What the task asks: Output range, inclusive: from the line containing "ATOM 2 C CA" to the line containing "ATOM 15 N N". Restate those lines from the data below word for word and only those.

Record extracts:
=====
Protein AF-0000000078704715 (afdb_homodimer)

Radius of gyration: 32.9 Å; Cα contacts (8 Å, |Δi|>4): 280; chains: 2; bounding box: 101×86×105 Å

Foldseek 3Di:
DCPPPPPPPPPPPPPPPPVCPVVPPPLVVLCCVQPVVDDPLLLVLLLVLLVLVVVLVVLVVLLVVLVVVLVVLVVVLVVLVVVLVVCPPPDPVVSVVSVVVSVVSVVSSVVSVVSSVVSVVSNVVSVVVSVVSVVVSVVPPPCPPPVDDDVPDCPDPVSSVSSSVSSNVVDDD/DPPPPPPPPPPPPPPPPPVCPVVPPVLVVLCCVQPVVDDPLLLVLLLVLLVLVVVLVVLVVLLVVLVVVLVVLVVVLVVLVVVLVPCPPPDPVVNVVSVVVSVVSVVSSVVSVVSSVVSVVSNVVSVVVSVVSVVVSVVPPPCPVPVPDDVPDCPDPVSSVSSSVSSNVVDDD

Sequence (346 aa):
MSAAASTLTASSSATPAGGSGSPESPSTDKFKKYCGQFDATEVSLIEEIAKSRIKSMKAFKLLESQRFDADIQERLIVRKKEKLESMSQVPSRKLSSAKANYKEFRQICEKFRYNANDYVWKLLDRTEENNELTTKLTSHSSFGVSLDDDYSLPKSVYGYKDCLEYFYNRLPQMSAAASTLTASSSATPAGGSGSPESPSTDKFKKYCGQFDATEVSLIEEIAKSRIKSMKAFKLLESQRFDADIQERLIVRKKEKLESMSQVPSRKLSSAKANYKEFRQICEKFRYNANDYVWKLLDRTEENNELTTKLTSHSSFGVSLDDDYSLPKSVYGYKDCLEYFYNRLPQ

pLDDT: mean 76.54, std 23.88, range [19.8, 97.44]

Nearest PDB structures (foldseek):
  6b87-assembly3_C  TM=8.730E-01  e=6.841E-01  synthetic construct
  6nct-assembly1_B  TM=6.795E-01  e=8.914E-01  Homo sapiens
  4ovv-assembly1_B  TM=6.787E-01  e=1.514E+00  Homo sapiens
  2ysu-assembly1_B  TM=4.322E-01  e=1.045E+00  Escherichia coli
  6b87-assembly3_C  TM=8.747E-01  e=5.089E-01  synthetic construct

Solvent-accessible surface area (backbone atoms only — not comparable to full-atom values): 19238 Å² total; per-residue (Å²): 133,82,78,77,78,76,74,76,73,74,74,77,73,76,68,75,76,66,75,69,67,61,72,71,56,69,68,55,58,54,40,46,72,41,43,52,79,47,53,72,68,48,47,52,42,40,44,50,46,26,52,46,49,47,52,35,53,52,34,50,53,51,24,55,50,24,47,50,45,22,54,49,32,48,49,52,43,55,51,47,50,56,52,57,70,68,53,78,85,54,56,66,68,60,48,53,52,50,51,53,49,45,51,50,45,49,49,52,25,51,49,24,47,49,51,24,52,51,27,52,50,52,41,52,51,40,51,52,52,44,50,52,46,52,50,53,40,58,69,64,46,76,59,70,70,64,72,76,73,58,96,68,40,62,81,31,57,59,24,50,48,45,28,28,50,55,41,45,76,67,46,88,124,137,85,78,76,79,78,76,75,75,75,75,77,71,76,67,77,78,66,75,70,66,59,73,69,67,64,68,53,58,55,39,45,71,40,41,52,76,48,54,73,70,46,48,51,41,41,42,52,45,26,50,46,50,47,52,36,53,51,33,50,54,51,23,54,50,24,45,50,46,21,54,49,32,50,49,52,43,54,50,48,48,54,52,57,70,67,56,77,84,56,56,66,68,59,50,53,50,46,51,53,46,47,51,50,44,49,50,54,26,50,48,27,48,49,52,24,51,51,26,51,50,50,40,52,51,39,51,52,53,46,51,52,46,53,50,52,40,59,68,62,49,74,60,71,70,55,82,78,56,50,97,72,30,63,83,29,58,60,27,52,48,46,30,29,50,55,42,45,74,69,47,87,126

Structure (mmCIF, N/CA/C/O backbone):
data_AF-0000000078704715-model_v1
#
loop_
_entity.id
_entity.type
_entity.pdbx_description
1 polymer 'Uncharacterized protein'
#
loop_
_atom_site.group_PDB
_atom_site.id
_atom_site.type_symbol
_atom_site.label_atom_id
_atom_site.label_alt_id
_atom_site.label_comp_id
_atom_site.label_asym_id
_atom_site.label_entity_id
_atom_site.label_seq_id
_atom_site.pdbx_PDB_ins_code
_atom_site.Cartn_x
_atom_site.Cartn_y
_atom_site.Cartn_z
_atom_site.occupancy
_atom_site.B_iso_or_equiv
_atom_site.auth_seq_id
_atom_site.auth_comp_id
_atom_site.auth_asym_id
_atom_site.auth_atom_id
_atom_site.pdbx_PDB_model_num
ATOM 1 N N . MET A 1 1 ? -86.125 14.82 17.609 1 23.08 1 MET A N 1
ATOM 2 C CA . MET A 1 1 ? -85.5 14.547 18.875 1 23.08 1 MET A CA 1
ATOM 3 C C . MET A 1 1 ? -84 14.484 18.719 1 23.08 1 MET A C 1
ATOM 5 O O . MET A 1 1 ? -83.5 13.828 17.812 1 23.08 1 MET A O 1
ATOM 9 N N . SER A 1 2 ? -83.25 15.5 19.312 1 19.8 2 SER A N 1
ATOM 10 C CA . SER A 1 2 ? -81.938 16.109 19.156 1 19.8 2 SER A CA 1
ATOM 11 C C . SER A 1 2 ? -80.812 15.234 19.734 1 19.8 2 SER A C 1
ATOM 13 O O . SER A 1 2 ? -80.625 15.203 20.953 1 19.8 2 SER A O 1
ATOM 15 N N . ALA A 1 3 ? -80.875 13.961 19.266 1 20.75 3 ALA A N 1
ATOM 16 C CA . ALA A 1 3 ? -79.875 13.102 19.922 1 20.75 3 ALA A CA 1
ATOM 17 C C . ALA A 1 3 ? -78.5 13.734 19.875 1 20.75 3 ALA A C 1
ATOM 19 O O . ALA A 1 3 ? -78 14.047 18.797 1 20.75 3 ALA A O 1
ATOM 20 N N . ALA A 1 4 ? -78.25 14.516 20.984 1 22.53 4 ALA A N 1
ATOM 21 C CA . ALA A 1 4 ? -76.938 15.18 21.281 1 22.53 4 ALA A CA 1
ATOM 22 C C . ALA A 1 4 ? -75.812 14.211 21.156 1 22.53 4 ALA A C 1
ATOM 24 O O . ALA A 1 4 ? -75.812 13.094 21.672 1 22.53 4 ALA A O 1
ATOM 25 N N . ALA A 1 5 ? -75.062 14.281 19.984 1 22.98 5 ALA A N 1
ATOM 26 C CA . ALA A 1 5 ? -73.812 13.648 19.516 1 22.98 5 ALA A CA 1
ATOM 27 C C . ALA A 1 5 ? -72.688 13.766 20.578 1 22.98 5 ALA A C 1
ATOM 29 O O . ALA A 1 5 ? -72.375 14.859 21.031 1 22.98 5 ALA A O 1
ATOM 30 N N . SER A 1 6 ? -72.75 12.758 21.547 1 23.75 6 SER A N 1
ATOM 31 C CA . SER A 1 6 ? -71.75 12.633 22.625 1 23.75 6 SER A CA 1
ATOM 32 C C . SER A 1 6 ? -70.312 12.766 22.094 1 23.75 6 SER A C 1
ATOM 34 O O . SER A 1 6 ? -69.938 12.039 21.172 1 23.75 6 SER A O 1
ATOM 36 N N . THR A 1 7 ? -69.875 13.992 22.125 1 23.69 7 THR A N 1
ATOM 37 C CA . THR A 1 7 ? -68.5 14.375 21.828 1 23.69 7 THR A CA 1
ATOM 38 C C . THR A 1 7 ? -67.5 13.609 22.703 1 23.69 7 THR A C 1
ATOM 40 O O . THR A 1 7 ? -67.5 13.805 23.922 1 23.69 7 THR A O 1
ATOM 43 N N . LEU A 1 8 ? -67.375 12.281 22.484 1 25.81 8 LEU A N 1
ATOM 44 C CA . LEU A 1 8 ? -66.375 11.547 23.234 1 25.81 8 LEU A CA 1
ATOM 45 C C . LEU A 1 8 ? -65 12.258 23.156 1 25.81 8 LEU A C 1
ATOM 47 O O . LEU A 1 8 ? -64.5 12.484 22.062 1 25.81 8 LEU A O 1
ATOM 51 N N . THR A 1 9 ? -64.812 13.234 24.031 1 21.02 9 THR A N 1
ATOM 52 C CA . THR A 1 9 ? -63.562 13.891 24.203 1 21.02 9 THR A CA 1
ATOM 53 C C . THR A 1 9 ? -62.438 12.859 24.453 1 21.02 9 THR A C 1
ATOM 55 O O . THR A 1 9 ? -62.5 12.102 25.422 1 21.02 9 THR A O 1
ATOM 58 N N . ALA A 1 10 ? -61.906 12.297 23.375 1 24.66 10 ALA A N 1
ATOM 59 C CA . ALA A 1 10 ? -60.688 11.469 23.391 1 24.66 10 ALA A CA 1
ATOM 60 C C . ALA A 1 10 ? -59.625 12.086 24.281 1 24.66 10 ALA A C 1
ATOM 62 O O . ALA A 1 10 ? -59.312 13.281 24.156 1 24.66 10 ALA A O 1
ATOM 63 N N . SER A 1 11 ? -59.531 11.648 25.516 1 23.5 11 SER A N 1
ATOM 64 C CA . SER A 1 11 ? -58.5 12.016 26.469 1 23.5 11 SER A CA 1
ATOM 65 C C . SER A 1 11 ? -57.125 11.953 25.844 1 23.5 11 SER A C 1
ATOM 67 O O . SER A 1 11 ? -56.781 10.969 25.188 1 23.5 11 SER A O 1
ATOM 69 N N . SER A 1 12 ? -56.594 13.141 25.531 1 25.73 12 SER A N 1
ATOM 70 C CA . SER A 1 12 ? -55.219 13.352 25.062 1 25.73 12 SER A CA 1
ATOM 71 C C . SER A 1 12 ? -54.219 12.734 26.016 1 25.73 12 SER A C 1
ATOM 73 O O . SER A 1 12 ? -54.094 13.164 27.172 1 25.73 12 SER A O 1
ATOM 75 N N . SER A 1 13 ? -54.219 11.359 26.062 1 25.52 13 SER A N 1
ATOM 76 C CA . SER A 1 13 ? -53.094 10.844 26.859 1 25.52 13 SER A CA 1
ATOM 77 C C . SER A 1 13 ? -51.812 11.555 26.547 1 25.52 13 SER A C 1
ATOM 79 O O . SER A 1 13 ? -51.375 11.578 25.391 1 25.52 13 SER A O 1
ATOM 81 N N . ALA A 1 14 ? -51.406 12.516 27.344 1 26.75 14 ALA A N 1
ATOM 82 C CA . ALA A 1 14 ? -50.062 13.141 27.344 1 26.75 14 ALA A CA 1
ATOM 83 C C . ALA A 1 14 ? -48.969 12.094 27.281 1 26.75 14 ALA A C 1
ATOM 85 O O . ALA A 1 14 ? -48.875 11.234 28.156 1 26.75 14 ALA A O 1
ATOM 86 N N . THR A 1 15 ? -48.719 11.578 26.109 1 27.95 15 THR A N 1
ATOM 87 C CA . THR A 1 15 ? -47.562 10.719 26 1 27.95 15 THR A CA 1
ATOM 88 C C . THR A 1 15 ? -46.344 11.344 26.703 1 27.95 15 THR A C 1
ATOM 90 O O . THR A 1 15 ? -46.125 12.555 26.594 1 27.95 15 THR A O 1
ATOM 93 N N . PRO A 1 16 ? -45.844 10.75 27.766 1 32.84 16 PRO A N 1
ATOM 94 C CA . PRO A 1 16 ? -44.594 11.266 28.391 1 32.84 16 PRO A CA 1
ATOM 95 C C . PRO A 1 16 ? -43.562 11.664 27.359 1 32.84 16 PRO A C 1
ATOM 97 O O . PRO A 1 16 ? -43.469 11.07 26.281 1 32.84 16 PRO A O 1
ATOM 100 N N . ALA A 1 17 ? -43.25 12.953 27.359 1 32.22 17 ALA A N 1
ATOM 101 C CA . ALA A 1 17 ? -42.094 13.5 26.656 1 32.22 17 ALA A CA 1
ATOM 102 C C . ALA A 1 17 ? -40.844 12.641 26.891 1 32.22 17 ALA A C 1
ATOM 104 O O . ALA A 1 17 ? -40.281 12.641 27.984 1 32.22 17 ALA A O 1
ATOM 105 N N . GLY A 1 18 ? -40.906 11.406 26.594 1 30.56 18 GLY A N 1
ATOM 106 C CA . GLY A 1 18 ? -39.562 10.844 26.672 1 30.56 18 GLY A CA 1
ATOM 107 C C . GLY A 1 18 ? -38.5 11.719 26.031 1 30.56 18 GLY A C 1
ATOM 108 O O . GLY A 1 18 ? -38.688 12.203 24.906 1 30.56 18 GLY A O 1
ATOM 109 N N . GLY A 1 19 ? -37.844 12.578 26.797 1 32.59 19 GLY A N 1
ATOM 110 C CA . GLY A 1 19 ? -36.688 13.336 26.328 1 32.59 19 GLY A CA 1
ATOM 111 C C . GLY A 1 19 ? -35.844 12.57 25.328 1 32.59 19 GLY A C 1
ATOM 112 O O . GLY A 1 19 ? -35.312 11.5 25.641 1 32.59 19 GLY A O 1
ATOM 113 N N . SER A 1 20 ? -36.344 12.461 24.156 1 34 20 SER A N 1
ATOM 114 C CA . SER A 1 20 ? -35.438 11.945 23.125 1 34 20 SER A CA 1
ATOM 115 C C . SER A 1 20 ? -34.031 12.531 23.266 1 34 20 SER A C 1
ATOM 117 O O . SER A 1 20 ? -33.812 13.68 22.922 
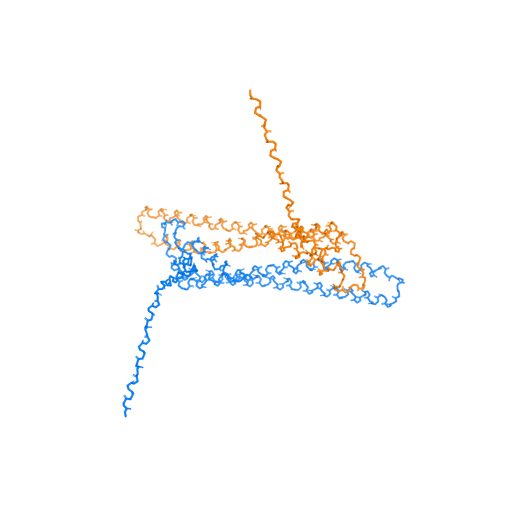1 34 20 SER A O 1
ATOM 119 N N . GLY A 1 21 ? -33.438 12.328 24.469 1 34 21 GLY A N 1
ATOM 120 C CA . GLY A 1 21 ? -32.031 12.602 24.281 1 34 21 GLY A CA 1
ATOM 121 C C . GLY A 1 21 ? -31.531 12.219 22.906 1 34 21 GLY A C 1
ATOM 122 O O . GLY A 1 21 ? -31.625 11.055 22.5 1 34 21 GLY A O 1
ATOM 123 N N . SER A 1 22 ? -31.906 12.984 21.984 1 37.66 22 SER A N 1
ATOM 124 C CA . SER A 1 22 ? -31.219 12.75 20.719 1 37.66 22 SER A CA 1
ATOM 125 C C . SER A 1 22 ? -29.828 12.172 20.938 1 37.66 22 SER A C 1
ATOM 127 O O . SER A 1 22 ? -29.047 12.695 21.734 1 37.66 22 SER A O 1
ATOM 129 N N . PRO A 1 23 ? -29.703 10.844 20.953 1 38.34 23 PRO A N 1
=====
Exercise output:
ATOM 2 C CA . MET A 1 1 ? -85.5 14.547 18.875 1 23.08 1 MET A CA 1
ATOM 3 C C . MET A 1 1 ? -84 14.484 18.719 1 23.08 1 MET A C 1
ATOM 5 O O . MET A 1 1 ? -83.5 13.828 17.812 1 23.08 1 MET A O 1
ATOM 9 N N . SER A 1 2 ? -83.25 15.5 19.312 1 19.8 2 SER A N 1
ATOM 10 C CA . SER A 1 2 ? -81.938 16.109 19.156 1 19.8 2 SER A CA 1
ATOM 11 C C . SER A 1 2 ? -80.812 15.234 19.734 1 19.8 2 SER A C 1
ATOM 13 O O . SER A 1 2 ? -80.625 15.203 20.953 1 19.8 2 SER A O 1
ATOM 15 N N . ALA A 1 3 ? -80.875 13.961 19.266 1 20.75 3 ALA A N 1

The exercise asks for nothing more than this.